Online Migration Failure

philister

Member
Jun 18, 2012
31
0
6
Hello all,

I have a three node cluster with iSCSI backed LVM storage for my VMs. Online migration works fine for all but one VM. The error given is

Dec 03 13:23:20 starting migration of VM 111 to node 'pmx0' (10.0.91.200)
Dec 03 13:23:20 copying disk images
Dec 03 13:23:20 starting VM 111 on remote node 'pmx0'
Dec 03 13:23:21 ERROR: online migrate failure - command '/usr/bin/ssh -o 'BatchMode=yes' root@10.0.91.200 qm start 111 --stateuri tcp --skiplock --migratedfrom pmx3' failed: exit code 255
Dec 03 13:23:21 aborting phase 2 - cleanup resources
Dec 03 13:23:22 ERROR: migration finished with problems (duration 00:00:02)
TASK ERROR: migration problems

Has anybody a clue what that could mean?

Thank you very much.
 
you run the same version on all nodes? check with 'pveversion -v'.
 
post your:


  • /etc/pve/qemu-server/111.conf
  • /etc/pve/storage.cfg
  • pveversion -v
 
bootdisk: ide0
cores: 2
ide0: san1-vdisk001:vm-111-disk-1
ide2: none,media=cdrom
memory: 6144
name: win3
net0: rtl8139=CA:E9:58:05:12:36,bridge=vmbr0
ostype: win7
sockets: 1




dir: local
path /var/lib/vz
content images,iso,vztmpl,rootdir
maxfiles 0

nfs: NFS01
path /mnt/pve/NFS01
server 10.0.90.254
export /vol/esx_ds0
options vers=3
content images,iso,backup
maxfiles 2

lvm: san1-vdisk001
vgname san1-vdisk001
shared
content images




pve-manager: 2.2-30 (pve-manager/2.2/d3818aa7)
running kernel: 2.6.32-16-pve
proxmox-ve-2.6.32: 2.2-82
pve-kernel-2.6.32-11-pve: 2.6.32-66
pve-kernel-2.6.32-16-pve: 2.6.32-82
lvm2: 2.02.95-1pve2
clvm: 2.02.95-1pve2
corosync-pve: 1.4.4-1
openais-pve: 1.1.4-2
libqb: 0.10.1-2
redhat-cluster-pve: 3.1.93-2
resource-agents-pve: 3.9.2-3
fence-agents-pve: 3.1.9-1
pve-cluster: 1.0-32
qemu-server: 2.0-69
pve-firmware: 1.0-21
libpve-common-perl: 1.0-39
libpve-access-control: 1.0-25
libpve-storage-perl: 2.0-36
vncterm: 1.0-3
vzctl: 4.0-1pve2
vzprocps: 2.0.11-2
vzquota: 3.1-1
pve-qemu-kvm: 1.2-7
ksm-control-daemon: 1.1-1




Thank you.
 
Hello,

I shut down the VM that wouldn't migrate online in order to migrate it offline. I successfully moved it from node 3 to node 0. Now, I can't start it anymore. Also, I cannot migrate it back to node 3. And also, I cannot make a backup in order to restore it into a clean configuration.

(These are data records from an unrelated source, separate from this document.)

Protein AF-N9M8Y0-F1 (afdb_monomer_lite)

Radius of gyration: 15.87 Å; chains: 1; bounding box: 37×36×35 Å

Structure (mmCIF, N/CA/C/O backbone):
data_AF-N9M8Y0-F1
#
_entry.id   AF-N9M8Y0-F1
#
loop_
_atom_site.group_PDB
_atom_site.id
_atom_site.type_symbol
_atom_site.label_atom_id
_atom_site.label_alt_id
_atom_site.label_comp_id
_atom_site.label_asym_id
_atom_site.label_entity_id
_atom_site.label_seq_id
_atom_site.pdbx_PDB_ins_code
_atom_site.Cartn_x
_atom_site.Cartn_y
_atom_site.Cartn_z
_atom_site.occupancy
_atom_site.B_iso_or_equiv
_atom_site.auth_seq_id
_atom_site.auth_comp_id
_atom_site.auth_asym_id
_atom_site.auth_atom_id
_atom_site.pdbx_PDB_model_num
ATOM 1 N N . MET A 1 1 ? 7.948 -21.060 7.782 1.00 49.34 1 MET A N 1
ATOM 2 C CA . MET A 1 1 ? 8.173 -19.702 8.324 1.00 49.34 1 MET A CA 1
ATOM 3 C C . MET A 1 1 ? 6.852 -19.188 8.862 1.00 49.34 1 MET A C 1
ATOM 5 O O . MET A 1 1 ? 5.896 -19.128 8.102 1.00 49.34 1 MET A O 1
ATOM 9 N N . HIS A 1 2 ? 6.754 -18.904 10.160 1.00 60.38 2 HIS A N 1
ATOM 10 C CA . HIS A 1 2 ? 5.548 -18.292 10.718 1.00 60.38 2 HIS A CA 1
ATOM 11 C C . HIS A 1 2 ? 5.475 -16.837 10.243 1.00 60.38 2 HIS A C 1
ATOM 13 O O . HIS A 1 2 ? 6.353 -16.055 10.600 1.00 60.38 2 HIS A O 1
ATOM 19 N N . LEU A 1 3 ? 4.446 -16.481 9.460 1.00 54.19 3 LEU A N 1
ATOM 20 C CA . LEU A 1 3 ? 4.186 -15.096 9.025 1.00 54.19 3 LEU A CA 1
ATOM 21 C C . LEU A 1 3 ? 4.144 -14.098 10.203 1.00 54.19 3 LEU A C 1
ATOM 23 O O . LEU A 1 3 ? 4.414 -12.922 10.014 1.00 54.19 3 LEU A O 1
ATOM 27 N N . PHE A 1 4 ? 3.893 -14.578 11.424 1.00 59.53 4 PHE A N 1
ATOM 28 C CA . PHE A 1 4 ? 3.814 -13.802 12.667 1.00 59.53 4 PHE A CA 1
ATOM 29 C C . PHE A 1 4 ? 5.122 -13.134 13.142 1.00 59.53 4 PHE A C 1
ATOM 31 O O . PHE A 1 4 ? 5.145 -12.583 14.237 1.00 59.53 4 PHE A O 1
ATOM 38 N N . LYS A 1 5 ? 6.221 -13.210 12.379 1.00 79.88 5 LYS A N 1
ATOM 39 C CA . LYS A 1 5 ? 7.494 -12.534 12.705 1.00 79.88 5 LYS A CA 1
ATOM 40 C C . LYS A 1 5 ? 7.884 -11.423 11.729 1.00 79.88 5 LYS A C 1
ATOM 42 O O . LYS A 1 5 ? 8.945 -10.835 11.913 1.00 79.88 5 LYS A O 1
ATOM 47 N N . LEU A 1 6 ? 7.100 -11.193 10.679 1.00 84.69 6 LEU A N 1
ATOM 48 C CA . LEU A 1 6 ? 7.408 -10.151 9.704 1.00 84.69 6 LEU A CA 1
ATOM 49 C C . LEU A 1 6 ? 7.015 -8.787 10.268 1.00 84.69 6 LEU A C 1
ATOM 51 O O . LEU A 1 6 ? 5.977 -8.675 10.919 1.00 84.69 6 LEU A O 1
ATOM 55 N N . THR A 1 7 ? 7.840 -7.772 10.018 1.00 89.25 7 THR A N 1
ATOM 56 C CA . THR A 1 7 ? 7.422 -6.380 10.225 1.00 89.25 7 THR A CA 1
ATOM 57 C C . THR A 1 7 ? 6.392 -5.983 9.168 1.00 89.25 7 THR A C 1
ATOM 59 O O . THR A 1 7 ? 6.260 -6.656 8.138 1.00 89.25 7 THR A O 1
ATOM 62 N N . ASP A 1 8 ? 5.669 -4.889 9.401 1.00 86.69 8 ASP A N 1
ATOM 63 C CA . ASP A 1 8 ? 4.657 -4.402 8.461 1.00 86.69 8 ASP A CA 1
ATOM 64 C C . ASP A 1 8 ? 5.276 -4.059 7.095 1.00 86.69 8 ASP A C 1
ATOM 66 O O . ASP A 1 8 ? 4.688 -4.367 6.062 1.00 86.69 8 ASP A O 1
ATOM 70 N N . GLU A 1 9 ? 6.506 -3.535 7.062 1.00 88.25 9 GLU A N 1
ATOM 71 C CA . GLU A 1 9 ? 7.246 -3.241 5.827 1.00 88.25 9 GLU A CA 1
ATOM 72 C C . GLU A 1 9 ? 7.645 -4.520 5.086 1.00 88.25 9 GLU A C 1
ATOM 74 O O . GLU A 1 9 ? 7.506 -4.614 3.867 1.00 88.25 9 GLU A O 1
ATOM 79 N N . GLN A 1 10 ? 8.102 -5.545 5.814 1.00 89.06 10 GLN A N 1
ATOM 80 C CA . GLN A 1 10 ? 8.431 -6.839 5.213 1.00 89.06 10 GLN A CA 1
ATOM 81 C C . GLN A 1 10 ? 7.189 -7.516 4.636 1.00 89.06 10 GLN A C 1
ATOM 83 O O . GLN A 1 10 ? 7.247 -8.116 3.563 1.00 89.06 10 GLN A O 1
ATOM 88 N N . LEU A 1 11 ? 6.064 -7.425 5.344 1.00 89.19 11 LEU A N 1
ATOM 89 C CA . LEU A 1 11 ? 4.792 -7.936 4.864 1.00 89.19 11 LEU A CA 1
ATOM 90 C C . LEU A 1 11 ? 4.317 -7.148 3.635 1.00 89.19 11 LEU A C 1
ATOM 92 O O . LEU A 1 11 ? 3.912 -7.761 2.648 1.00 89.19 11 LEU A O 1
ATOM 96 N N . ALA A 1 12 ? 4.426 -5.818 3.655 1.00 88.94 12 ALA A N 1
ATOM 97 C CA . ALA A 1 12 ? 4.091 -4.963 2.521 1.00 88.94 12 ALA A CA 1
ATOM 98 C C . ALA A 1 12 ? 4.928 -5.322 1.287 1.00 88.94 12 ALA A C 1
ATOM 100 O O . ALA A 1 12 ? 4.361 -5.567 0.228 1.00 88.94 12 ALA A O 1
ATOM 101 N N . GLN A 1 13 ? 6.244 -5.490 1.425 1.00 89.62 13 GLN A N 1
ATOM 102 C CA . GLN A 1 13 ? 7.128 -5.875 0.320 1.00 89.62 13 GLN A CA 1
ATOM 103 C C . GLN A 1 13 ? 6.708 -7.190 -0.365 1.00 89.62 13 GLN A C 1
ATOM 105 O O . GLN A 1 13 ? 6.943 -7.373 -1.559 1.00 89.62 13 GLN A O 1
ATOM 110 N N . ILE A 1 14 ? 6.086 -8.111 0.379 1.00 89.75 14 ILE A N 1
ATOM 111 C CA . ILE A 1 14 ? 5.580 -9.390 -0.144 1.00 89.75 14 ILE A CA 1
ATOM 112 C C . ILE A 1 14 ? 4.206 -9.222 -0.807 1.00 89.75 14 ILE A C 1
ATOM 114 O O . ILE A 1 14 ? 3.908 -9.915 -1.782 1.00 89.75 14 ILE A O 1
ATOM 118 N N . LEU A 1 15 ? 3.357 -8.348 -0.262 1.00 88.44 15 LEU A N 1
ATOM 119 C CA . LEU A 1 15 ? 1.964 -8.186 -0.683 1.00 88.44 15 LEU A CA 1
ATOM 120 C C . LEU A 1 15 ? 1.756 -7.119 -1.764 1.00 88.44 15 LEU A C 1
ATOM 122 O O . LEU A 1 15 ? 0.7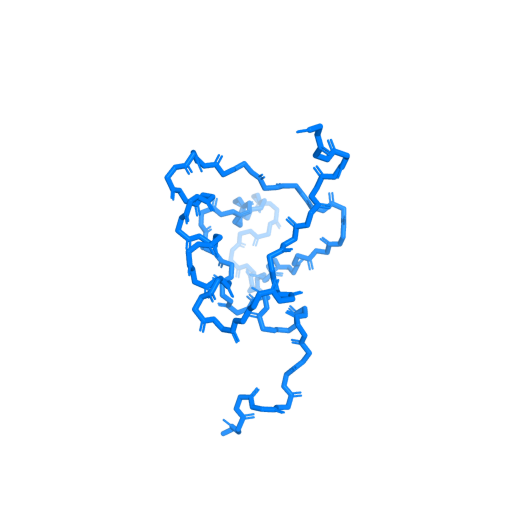22 -7.156 -2.433 1.00 88.44 15 LEU A O 1
ATOM 126 N N . ILE A 1 16 ? 2.695 -6.183 -1.952 1.00 89.25 16 ILE A N 1
ATOM 127 C CA . ILE A 1 16 ? 2.570 -5.119 -2.952 1.00 89.25 16 ILE A CA 1
ATOM 128 C C . ILE A 1 16 ? 2.426 -5.740 -4.355 1.00 89.25 16 ILE A C 1
ATOM 130 O O . ILE A 1 16 ? 3.262 -6.544 -4.783 1.00 89.25 16 ILE A O 1
ATOM 134 N N . PRO A 1 17 ? 1.374 -5.370 -5.108 1.00 89.19 17 PRO A N 1
ATOM 135 C CA . PRO A 1 17 ? 1.173 -5.859 -6.461 1.00 89.19 17 PRO A CA 1
ATOM 136 C C . PRO A 1 17 ? 2.345 -5.550 -7.396 1.00 89.19 17 PRO A C 1
ATOM 138 O O . PRO A 1 17 ? 2.833 -4.424 -7.467 1.00 89.19 17 PRO A O 1
ATOM 141 N N . LYS A 1 18 ? 2.707 -6.527 -8.237 1.00 87.56 18 LYS A N 1
ATOM 142 C CA . LYS A 1 18 ? 3.777 -6.382 -9.242 1.00 87.56 18 LYS A CA 1
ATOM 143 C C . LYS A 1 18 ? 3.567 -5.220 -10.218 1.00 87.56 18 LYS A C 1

In all three cases (failing start, failing migration, failing backup) the error message given is:


can't activate LV '/dev/san1-vdisk001/vm-111-disk-1': device-mapper: create ioctl on san1--vdisk001-vm--111--disk--1 failed: Device or resource busy


Any help appreciated, this is our company's main Mailserver and I can't bring it up again. Thank you very much.
 
After rebooting two nodes of our three node cluster one after the other (the one I migrated from and the one I migrated to), I can now start the VM again. Haven't dared to try and migrate it yet ...

I can't believe such a dead-lock of a LV can't be sorted out without rebooting. I googled a lot, but couldn't find anything useful.